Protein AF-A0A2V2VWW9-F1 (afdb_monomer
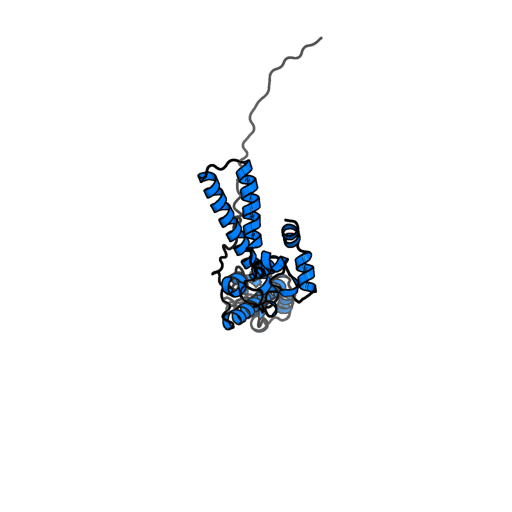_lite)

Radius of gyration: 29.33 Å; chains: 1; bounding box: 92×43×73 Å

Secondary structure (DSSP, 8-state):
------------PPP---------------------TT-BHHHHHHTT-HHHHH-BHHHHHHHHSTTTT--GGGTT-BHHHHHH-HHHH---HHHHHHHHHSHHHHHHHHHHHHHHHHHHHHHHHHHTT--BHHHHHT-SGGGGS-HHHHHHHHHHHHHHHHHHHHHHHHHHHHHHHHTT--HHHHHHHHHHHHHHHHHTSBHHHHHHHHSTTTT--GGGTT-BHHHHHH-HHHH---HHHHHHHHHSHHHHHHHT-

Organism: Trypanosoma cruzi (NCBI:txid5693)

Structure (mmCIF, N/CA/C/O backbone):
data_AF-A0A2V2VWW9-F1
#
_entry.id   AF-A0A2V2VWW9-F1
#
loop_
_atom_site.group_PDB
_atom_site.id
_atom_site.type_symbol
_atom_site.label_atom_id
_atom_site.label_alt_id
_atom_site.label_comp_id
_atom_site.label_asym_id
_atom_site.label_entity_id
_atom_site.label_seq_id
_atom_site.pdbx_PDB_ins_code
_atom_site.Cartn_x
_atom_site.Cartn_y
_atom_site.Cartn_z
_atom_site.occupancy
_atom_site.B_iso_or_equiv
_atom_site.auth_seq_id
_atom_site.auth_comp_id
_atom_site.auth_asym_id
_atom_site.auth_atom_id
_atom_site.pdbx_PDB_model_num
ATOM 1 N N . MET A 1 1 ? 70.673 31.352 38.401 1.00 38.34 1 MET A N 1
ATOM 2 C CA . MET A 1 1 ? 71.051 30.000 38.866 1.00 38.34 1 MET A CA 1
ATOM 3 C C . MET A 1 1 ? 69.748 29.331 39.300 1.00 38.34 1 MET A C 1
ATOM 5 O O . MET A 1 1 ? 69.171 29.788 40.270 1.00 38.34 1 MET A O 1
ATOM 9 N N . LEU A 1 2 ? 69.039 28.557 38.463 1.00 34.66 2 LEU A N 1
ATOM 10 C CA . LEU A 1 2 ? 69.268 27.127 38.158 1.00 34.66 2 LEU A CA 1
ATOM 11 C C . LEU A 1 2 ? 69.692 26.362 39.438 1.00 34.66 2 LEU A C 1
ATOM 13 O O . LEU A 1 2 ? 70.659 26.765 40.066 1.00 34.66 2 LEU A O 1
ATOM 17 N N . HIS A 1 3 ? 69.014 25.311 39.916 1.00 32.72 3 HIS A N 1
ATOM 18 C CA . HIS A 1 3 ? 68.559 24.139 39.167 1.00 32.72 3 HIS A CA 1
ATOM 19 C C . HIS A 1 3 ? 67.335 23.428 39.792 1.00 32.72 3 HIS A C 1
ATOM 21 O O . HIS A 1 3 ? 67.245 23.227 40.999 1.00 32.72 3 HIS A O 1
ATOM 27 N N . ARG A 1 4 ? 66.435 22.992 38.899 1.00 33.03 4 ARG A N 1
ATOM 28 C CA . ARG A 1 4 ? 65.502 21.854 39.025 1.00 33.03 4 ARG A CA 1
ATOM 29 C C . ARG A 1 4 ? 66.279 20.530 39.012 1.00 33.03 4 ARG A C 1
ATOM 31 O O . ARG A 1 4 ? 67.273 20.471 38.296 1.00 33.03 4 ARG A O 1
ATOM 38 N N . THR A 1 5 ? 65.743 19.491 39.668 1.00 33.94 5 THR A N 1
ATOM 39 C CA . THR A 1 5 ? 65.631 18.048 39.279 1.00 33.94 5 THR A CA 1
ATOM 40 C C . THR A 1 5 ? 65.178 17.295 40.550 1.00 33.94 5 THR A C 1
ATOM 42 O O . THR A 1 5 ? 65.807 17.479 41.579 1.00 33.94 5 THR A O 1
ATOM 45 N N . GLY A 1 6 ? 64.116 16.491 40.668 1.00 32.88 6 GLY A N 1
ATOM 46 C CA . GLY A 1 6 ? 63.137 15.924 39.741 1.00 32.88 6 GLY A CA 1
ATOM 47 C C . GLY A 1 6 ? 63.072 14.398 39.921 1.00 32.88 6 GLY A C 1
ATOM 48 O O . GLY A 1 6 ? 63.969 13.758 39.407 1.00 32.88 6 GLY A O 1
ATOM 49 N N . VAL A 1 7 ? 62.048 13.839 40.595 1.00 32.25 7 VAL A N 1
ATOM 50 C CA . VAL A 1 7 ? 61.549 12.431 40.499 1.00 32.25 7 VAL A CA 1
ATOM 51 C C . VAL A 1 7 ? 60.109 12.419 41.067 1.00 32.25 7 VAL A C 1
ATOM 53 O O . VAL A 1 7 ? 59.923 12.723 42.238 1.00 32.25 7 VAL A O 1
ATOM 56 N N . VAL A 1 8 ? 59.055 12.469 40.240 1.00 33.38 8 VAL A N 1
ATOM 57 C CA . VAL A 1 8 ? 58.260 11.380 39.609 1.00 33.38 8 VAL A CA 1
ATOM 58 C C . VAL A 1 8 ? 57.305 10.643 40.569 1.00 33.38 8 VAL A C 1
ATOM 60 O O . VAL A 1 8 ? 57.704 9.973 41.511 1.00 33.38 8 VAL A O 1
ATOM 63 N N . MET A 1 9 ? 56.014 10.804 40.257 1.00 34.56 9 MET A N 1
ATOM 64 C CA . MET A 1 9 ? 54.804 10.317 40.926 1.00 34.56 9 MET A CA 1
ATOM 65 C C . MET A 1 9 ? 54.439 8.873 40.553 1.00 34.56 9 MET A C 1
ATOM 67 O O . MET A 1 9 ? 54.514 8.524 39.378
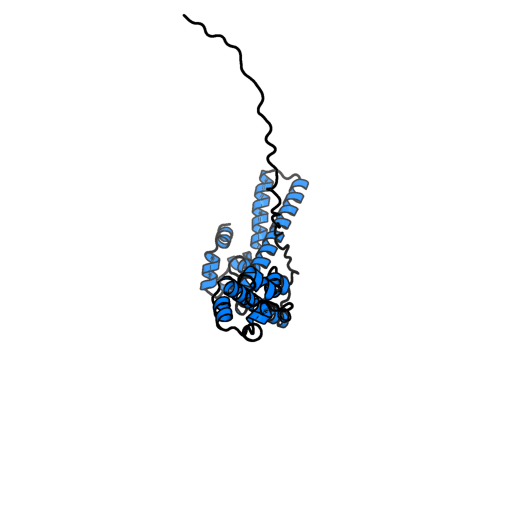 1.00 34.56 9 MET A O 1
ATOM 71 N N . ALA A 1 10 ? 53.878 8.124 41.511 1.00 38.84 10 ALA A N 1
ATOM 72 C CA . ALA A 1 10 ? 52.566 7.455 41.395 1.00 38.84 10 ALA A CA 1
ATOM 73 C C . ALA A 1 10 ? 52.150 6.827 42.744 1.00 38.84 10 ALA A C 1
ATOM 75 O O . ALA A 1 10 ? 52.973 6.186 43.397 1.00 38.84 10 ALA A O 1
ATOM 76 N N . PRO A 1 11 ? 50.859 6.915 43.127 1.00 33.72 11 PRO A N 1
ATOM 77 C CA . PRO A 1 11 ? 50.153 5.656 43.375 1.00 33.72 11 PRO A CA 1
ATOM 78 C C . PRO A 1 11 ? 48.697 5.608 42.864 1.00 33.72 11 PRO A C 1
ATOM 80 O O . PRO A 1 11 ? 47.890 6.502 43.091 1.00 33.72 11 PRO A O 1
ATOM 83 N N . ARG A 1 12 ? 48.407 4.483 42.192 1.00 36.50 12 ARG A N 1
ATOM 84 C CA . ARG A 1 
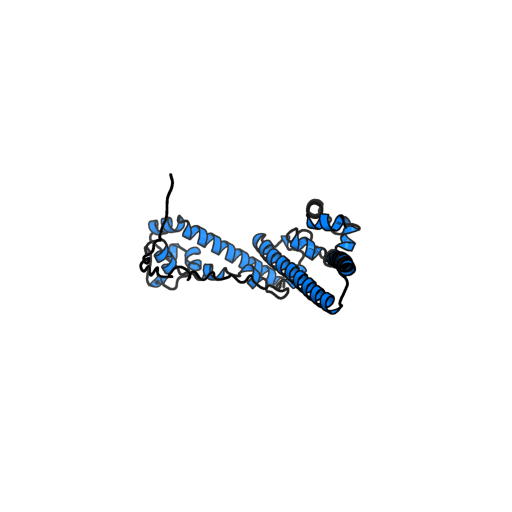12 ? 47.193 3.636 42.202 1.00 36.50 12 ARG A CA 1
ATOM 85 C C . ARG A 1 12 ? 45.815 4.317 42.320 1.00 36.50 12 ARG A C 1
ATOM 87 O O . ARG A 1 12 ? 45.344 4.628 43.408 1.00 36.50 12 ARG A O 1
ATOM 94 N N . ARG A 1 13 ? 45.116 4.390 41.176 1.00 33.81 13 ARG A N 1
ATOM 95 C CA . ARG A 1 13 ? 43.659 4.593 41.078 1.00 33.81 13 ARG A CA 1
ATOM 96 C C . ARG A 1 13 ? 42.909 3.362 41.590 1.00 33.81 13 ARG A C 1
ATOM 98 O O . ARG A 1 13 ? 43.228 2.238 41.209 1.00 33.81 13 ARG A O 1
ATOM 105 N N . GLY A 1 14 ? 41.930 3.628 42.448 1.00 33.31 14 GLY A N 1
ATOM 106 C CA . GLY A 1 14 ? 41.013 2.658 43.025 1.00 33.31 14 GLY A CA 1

++++++++

§ Task goal: The entries above are to be returned exactly, without their pictures.

§ Answer below:
Protein AF-A0A2V2VWW9-F1 (afdb_monomer
_lite)

Radius of gyration: 29.33 Å; chains: 1; bounding box: 92×43×73 Å

Secondary structure (DSSP, 8-state):
------------PPP---------------------TT-BHHHHHHTT-HHHHH-BHHHHHHHHSTTTT--GGGTT-BHHHHHH-HHHH---HHHHHHHHHSHHHHHHHHHHHHHHHHHHHHHHHHHTT--BHHHHHT-SGGGGS-HHHHHHHHHHHHHHHHHHHHHHHHHHHHHHHHTT--HHHHHHHHHHHHHHHHHTSBHHHHHHHHSTTTT--GGGTT-BHHHHHH-HHHH---HHHHHHHHHSHHHHHHHT-

Organism: Trypanosoma cruzi (NCBI:txid5693)

Structure (mmCIF, N/CA/C/O backbone):
data_AF-A0A2V2VWW9-F1
#
_entry.id   AF-A0A2V2VWW9-F1
#
loop_
_atom_site.group_PDB
_atom_site.id
_atom_site.type_symbol
_atom_site.label_atom_id
_atom_site.label_alt_id
_atom_site.label_comp_id
_atom_site.label_asym_id
_atom_site.label_entity_id
_atom_site.label_seq_id
_atom_site.pdbx_PDB_ins_code
_atom_site.Cartn_x
_atom_site.Cartn_y
_atom_site.Cartn_z
_atom_site.occupancy
_atom_site.B_iso_or_equiv
_atom_site.auth_seq_id
_atom_site.auth_comp_id
_atom_site.auth_asym_id
_atom_site.auth_atom_id
_atom_site.pdbx_PDB_model_num
ATOM 1 N N . MET A 1 1 ? 70.673 31.352 38.401 1.00 38.34 1 MET A N 1
ATOM 2 C CA . MET A 1 1 ? 71.051 30.000 38.866 1.00 38.34 1 MET A CA 1
ATOM 3 C C . MET A 1 1 ? 69.748 29.331 39.300 1.00 38.34 1 MET A C 1
ATOM 5 O O . MET A 1 1 ? 69.171 29.788 40.270 1.00 38.34 1 MET A O 1
ATOM 9 N N . LEU A 1 2 ? 69.039 28.557 38.463 1.00 34.66 2 LEU A N 1
ATOM 10 C CA . LEU A 1 2 ? 69.268 27.127 38.158 1.00 34.66 2 LEU A CA 1
ATOM 11 C C . LEU A 1 2 ? 69.692 26.362 39.438 1.00 34.66 2 LEU A C 1
ATOM 13 O O . LEU A 1 2 ? 70.659 26.765 40.066 1.00 34.66 2 LEU A O 1
ATOM 17 N N . HIS A 1 3 ? 69.014 25.311 39.916 1.00 32.72 3 HIS A N 1
ATOM 18 C CA . HIS A 1 3 ? 68.559 24.139 39.167 1.00 32.72 3 HIS A CA 1
ATOM 19 C C . HIS A 1 3 ? 67.335 23.428 39.792 1.00 32.72 3 HIS A C 1
ATOM 21 O O . HIS A 1 3 ? 67.245 23.227 40.999 1.00 32.72 3 HIS A O 1
ATOM 27 N N . ARG A 1 4 ? 66.435 22.992 38.899 1.00 33.03 4 ARG A N 1
ATOM 28 C CA . ARG A 1 4 ? 65.502 21.854 39.025 1.00 33.03 4 ARG A CA 1
ATOM 29 C C . ARG A 1 4 ? 66.279 20.530 39.012 1.00 33.03 4 ARG A C 1
ATOM 31 O O . ARG A 1 4 ? 67.273 20.471 38.296 1.00 33.03 4 ARG A O 1
ATOM 38 N N . THR A 1 5 ? 65.743 19.491 39.668 1.00 33.94 5 THR A N 1
ATOM 39 C CA . THR A 1 5 ? 65.631 18.048 39.279 1.00 33.94 5 THR A CA 1
ATOM 40 C C . THR A 1 5 ? 65.178 17.295 40.550 1.00 33.94 5 THR A C 1
ATOM 42 O O . THR A 1 5 ? 65.807 17.479 41.579 1.00 33.94 5 THR A O 1
ATOM 45 N N . GLY A 1 6 ? 64.116 16.491 40.668 1.00 32.88 6 GLY A N 1
ATOM 46 C CA . GLY A 1 6 ? 63.137 15.924 39.741 1.00 32.88 6 GLY A CA 1
ATOM 47 C C . GLY A 1 6 ? 63.072 14.398 39.921 1.00 32.88 6 GLY A C 1
ATOM 48 O O . GLY A 1 6 ? 63.969 13.758 39.407 1.00 32.88 6 GLY A O 1
ATOM 49 N N . VAL A 1 7 ? 62.048 13.839 40.595 1.00 32.25 7 VAL A N 1
ATOM 50 C CA . VAL A 1 7 ? 61.549 12.431 40.499 1.00 32.25 7 VAL A CA 1
ATOM 51 C C . VAL A 1 7 ? 60.109 12.419 41.067 1.00 32.25 7 VAL A C 1
ATOM 53 O O . VAL A 1 7 ? 59.923 12.723 42.238 1.00 32.25 7 VAL A O 1
ATOM 56 N N . VAL A 1 8 ? 59.055 12.469 40.240 1.00 33.38 8 VAL A N 1
ATOM 57 C CA . VAL A 1 8 ? 58.260 11.380 39.609 1.00 33.38 8 VAL A CA 1
ATOM 58 C C . VAL A 1 8 ? 57.305 10.643 40.569 1.00 33.38 8 VAL A C 1
ATOM 60 O O . VAL A 1 8 ? 57.704 9.973 41.511 1.00 33.38 8 VAL A O 1
ATOM 63 N N . MET A 1 9 ? 56.014 10.804 40.257 1.00 34.56 9 MET A N 1
ATOM 64 C CA . MET A 1 9 ? 54.804 10.317 40.926 1.00 34.56 9 MET A CA 1
ATOM 65 C C . MET A 1 9 ? 54.439 8.873 40.553 1.00 34.56 9 MET A C 1
ATOM 67 O O . MET A 1 9 ? 54.514 8.524 39.378
 1.00 34.56 9 MET A O 1
ATOM 71 N N . ALA A 1 10 ? 53.878 8.124 41.511 1.00 38.84 10 ALA A N 1
ATOM 72 C CA . ALA A 1 10 ? 52.566 7.455 41.395 1.00 38.84 10 ALA A CA 1
ATOM 73 C C . ALA A 1 10 ? 52.150 6.827 42.744 1.00 38.84 10 ALA A C 1
ATOM 75 O O . ALA A 1 10 ? 52.973 6.186 43.397 1.00 38.84 10 ALA A O 1
ATOM 76 N N . PRO A 1 11 ? 50.859 6.915 43.127 1.00 33.72 11 PRO A N 1
ATOM 77 C CA . PRO A 1 11 ? 50.153 5.656 43.375 1.00 33.72 11 PRO A CA 1
ATOM 78 C C . PRO A 1 11 ? 48.697 5.608 42.864 1.00 33.72 11 PRO A C 1
ATOM 80 O O . PRO A 1 11 ? 47.890 6.502 43.091 1.00 33.72 11 PRO A O 1
ATOM 83 N N . ARG A 1 12 ? 48.407 4.483 42.192 1.00 36.50 12 ARG A N 1
ATOM 84 C CA . ARG A 1 
12 ? 47.193 3.636 42.202 1.00 36.50 12 ARG A CA 1
ATOM 85 C C . ARG A 1 12 ? 45.815 4.317 42.320 1.00 36.50 12 ARG A C 1
ATOM 87 O O . ARG A 1 12 ? 45.344 4.628 43.408 1.00 36.50 12 ARG A O 1
ATOM 94 N N . ARG A 1 13 ? 45.116 4.390 41.176 1.00 33.81 13 ARG A N 1
ATOM 95 C CA . ARG A 1 13 ? 43.659 4.593 41.078 1.00 33.81 13 ARG A CA 1
ATOM 96 C C . ARG A 1 13 ? 42.909 3.362 41.590 1.00 33.81 13 ARG A C 1
ATOM 98 O O . ARG A 1 13 ? 43.228 2.238 41.209 1.00 33.81 13 ARG A O 1
ATOM 105 N N . GLY A 1 14 ? 41.930 3.628 42.448 1.00 33.31 14 GLY A N 1
ATOM 106 C CA . GLY A 1 14 ? 41.013 2.658 43.025 1.00 33.31 14 GLY A CA 1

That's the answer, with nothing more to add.